We pick it up at a “grow;” take it to a dispensary; pick it up at the manufacturer; pick it up at a dispensary and take it to you. I’m a startup, and I have letters of intent. The difference between me and others is many years of experience and understanding of what you need to be compliant and mitigate risk.

BZ: What sort of challenges do you foresee in cannabis transportation?

You have a bunch of legislators writing policy, and not understanding anything about delivery. That is what often happens.

Why do things in isolation, when you have a world of people you could call on? Pennsylvania held a symposium where they called in a variety of people to testify, including someone from Massachusetts, which has one of the most onerous [cannabis transportation] policies. Ask experts. Ask somebody who knows what delivery is about.

BZ: How did New Jersey roll out its cannabis program?

It had its problems, just like every other state. It was slow. I testified before the Cannabis Regulatory Commission (CRC). This lovely man rented a space, paying something like $18,000 a month, and the CRC is sitting on it for two years. They haven’t actualized his license. Why? My heart bleeds. I ache for people who are being taken advantage of. It’s just terrible.

BZ: What do you want potential clients/investors to know about Scarlet Express?

If someone were to come to me and say, “I’ve got $75 million, and I want to have the largest national delivery service,” I would say, because of my background and years of experience in transportation, “I’m a sure bet.” I already built a large company in transportation. My network is very deep across the country. I also understand high-value, compliant delivery, as well as the insurance component and how to scale anywhere.

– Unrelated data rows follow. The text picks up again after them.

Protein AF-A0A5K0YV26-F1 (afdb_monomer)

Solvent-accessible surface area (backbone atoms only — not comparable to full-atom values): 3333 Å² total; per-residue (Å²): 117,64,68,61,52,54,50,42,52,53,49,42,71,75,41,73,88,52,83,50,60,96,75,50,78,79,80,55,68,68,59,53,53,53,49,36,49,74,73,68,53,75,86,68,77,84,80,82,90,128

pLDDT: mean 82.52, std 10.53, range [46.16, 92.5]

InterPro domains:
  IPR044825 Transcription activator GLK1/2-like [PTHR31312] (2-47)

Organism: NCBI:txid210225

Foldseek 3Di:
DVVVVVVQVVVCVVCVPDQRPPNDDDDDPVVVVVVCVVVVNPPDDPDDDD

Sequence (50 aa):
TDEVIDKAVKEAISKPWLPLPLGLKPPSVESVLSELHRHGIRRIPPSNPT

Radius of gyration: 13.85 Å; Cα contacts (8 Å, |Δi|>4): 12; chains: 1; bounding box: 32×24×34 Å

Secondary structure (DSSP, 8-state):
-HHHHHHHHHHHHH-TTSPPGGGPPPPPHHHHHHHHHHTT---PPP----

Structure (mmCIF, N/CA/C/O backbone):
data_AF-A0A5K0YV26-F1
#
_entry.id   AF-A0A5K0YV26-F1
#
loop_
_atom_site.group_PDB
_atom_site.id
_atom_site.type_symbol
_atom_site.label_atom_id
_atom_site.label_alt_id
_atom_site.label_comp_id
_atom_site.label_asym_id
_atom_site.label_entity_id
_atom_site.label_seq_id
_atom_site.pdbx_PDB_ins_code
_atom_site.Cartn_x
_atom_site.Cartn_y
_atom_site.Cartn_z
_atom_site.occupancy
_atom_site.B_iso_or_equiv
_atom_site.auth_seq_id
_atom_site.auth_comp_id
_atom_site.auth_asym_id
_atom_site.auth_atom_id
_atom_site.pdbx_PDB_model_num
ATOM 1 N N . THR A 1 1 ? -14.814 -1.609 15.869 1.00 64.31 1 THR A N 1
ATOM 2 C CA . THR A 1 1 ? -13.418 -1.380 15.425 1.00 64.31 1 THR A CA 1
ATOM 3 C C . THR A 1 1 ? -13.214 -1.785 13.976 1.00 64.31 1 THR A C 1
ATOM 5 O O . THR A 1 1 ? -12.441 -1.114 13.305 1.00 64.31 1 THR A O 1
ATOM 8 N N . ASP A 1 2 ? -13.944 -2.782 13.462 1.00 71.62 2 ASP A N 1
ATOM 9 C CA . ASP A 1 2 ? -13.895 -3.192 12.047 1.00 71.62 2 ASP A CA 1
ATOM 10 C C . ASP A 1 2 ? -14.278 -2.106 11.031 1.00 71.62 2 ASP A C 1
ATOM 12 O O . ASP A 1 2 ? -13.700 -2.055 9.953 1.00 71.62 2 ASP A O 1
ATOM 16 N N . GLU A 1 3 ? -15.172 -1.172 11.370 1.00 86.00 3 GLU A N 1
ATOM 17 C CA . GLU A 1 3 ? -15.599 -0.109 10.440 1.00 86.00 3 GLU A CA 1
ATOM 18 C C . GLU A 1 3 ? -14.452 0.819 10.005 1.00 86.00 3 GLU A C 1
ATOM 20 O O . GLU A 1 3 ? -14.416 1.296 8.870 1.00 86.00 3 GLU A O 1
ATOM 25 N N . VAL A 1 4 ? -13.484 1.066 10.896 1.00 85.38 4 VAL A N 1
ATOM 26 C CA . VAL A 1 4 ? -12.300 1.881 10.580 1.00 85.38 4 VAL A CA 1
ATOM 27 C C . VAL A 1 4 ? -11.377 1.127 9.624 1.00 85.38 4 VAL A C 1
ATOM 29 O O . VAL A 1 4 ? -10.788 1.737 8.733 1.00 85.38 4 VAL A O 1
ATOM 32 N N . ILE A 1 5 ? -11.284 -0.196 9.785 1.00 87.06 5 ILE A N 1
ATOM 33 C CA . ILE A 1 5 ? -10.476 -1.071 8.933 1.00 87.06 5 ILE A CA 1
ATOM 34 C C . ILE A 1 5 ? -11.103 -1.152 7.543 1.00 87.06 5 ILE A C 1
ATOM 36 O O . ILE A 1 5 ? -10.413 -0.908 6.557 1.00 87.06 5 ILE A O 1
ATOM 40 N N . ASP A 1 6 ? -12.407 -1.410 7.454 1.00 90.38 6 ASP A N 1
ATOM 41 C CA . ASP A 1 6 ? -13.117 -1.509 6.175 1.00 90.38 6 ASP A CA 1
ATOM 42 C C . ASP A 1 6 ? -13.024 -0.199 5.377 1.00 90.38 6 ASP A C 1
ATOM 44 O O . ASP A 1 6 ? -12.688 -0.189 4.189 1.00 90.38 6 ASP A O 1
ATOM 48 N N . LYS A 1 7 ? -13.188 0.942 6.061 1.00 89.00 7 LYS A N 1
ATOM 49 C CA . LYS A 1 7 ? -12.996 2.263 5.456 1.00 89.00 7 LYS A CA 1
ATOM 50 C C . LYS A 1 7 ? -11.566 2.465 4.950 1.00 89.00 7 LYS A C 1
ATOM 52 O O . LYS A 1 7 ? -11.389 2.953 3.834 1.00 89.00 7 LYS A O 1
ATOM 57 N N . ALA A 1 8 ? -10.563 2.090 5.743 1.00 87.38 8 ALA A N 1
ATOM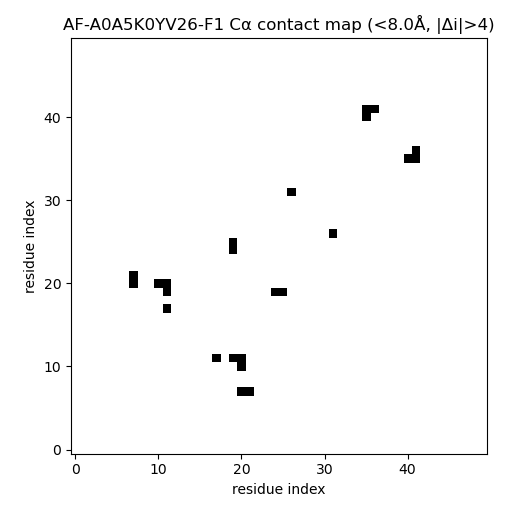 58 C CA . ALA A 1 8 ? -9.157 2.202 5.363 1.00 87.38 8 ALA A CA 1
ATOM 59 C C . ALA A 1 8 ? -8.827 1.331 4.137 1.00 87.38 8 ALA A C 1
ATOM 61 O O . ALA A 1 8 ? -8.161 1.792 3.209 1.00 87.38 8 ALA A O 1
ATOM 62 N N . VAL A 1 9 ? -9.348 0.103 4.085 1.00 88.94 9 VAL A N 1
ATOM 63 C CA . VAL A 1 9 ? -9.186 -0.800 2.936 1.00 88.94 9 VAL A CA 1
ATOM 64 C C . VAL A 1 9 ? -9.835 -0.205 1.687 1.00 88.94 9 VAL A C 1
ATOM 66 O O . VAL A 1 9 ? -9.199 -0.123 0.634 1.00 88.94 9 VAL A O 1
ATOM 69 N N . LYS A 1 10 ? -11.077 0.276 1.795 1.00 90.06 10 LYS A N 1
ATOM 70 C CA . LYS A 1 10 ? -11.805 0.879 0.672 1.00 90.06 10 LYS A CA 1
ATOM 71 C C . LYS A 1 10 ? -11.104 2.121 0.123 1.00 90.06 10 LYS A C 1
ATOM 73 O O . LYS A 1 10 ? -11.036 2.304 -1.094 1.00 90.06 10 LYS A O 1
ATOM 78 N N . GLU A 1 11 ? -10.561 2.963 0.998 1.00 90.00 11 GLU A N 1
ATOM 79 C CA . GLU A 1 11 ? -9.816 4.155 0.597 1.00 90.00 11 GLU A CA 1
ATOM 80 C C . GLU A 1 11 ? -8.525 3.794 -0.149 1.00 90.00 11 GLU A C 1
ATOM 82 O O . GLU A 1 11 ? -8.297 4.327 -1.239 1.00 90.00 11 GLU A O 1
ATOM 87 N N . ALA A 1 12 ? -7.751 2.834 0.369 1.00 89.06 12 ALA A N 1
ATOM 88 C CA . ALA A 1 12 ? -6.520 2.354 -0.260 1.00 89.06 12 ALA A CA 1
ATOM 89 C C . ALA A 1 12 ? -6.761 1.782 -1.669 1.00 89.06 12 ALA A C 1
ATOM 91 O O . ALA A 1 12 ? -5.979 2.042 -2.582 1.00 89.06 12 ALA A O 1
ATOM 92 N N . ILE A 1 13 ? -7.870 1.061 -1.872 1.00 88.69 13 ILE A N 1
ATOM 93 C CA . ILE A 1 13 ? -8.268 0.542 -3.192 1.00 88.69 13 ILE A CA 1
ATOM 94 C C . ILE A 1 13 ? -8.681 1.683 -4.133 1.00 88.69 13 ILE A C 1
ATOM 96 O O . ILE A 1 13 ? -8.346 1.664 -5.315 1.00 88.69 13 ILE A O 1
ATOM 100 N N . SER A 1 14 ? -9.403 2.687 -3.626 1.00 91.56 14 SER A N 1
ATOM 101 C CA . SER A 1 14 ? -9.904 3.796 -4.449 1.00 91.56 14 SER A CA 1
ATOM 102 C C . SER A 1 14 ? -8.814 4.770 -4.913 1.00 91.56 14 SER A C 1
ATOM 104 O O . SER A 1 14 ? -8.975 5.420 -5.945 1.00 91.56 14 SER A O 1
ATOM 10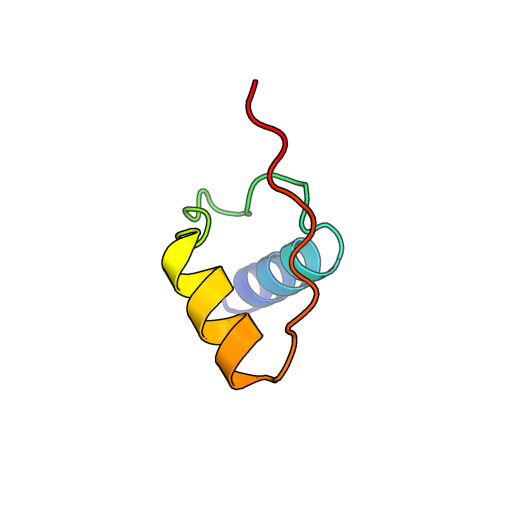6 N N . LYS A 1 15 ? -7.726 4.905 -4.143 1.00 87.06 15 LYS A N 1
ATOM 107 C CA . LYS A 1 15 ? -6.664 5.901 -4.357 1.00 87.06 15 LYS A CA 1
ATOM 108 C C . LYS A 1 15 ? -5.281 5.298 -4.056 1.00 87.06 15 LYS A C 1
ATOM 110 O O . LYS A 1 15 ? -4.635 5.712 -3.093 1.00 87.06 15 LYS A O 1
ATOM 115 N N . PRO A 1 16 ? -4.791 4.355 -4.879 1.00 83.69 16 PRO A N 1
ATOM 116 C CA . PRO A 1 16 ? -3.562 3.606 -4.596 1.00 83.69 16 PRO A CA 1
ATOM 117 C C . PRO A 1 16 ? -2.278 4.456 -4.594 1.00 83.69 16 PRO A C 1
ATOM 119 O O . PRO A 1 16 ? -1.246 4.003 -4.113 1.00 83.69 16 PRO A O 1
ATOM 122 N N . TRP A 1 17 ? -2.323 5.681 -5.131 1.00 84.06 17 TRP A N 1
ATOM 123 C CA . TRP A 1 17 ? -1.208 6.640 -5.156 1.00 84.06 17 TRP A CA 1
ATOM 124 C C . TRP A 1 17 ? -1.110 7.527 -3.906 1.00 84.06 17 TRP A C 1
ATOM 126 O O . TRP A 1 17 ? -0.151 8.287 -3.776 1.00 84.06 17 TRP A O 1
ATOM 136 N N . LEU A 1 18 ? -2.096 7.483 -3.005 1.00 86.50 18 LEU A N 1
ATOM 137 C CA . LEU A 1 18 ? -2.014 8.175 -1.720 1.00 86.50 18 LEU A CA 1
ATOM 138 C C . LEU A 1 18 ? -1.245 7.326 -0.695 1.00 86.50 18 LEU A C 1
ATOM 140 O O . LEU A 1 18 ? -1.217 6.100 -0.810 1.00 86.50 18 LEU A O 1
ATOM 144 N N . PRO A 1 19 ? -0.624 7.951 0.321 1.00 86.75 19 PRO A N 1
ATOM 145 C CA . PRO A 1 19 ? -0.014 7.210 1.418 1.00 86.75 19 PRO A CA 1
ATOM 146 C C . PRO A 1 19 ? -1.052 6.309 2.090 1.00 86.75 19 PRO A C 1
ATOM 148 O O . PRO A 1 19 ? -2.197 6.714 2.304 1.00 86.75 19 PRO A O 1
ATOM 151 N N . LEU A 1 20 ? -0.644 5.082 2.421 1.00 87.19 20 LEU A N 1
ATOM 152 C CA . LEU A 1 20 ? -1.556 4.110 3.005 1.00 87.19 20 LEU A CA 1
ATOM 153 C C . LEU A 1 20 ? -2.102 4.618 4.350 1.00 87.19 20 LEU A C 1
ATOM 155 O O . LEU A 1 20 ? -1.353 5.179 5.160 1.00 87.19 20 LEU A O 1
ATOM 159 N N . PRO A 1 21 ? -3.402 4.405 4.611 1.00 87.19 21 PRO A N 1
ATOM 160 C CA . PRO A 1 21 ? -4.016 4.828 5.857 1.00 87.19 21 PRO A CA 1
ATOM 161 C C . PRO A 1 21 ? -3.377 4.113 7.050 1.00 87.19 21 PRO A C 1
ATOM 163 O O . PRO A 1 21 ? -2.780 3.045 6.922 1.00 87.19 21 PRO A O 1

I’m a problem solver. The basic thing about somebody in logistics, is you have to be able to survive in chaos. And you have to be able to make decisions quickly, turn on a dime. If there’s ever an issue with a driver, we have to send somebody to relay [cargo] wherever it has to go. You have to be able to think quickly.

BZ: With your expertise, you could handle logistics for anything. Why cannabis?

People always ask me, “How do I get in the industry?” Take a skill set. I know delivery and transportation inside and out. And it just seems natural to me because I own the marketing agency and they sort of dovetail together.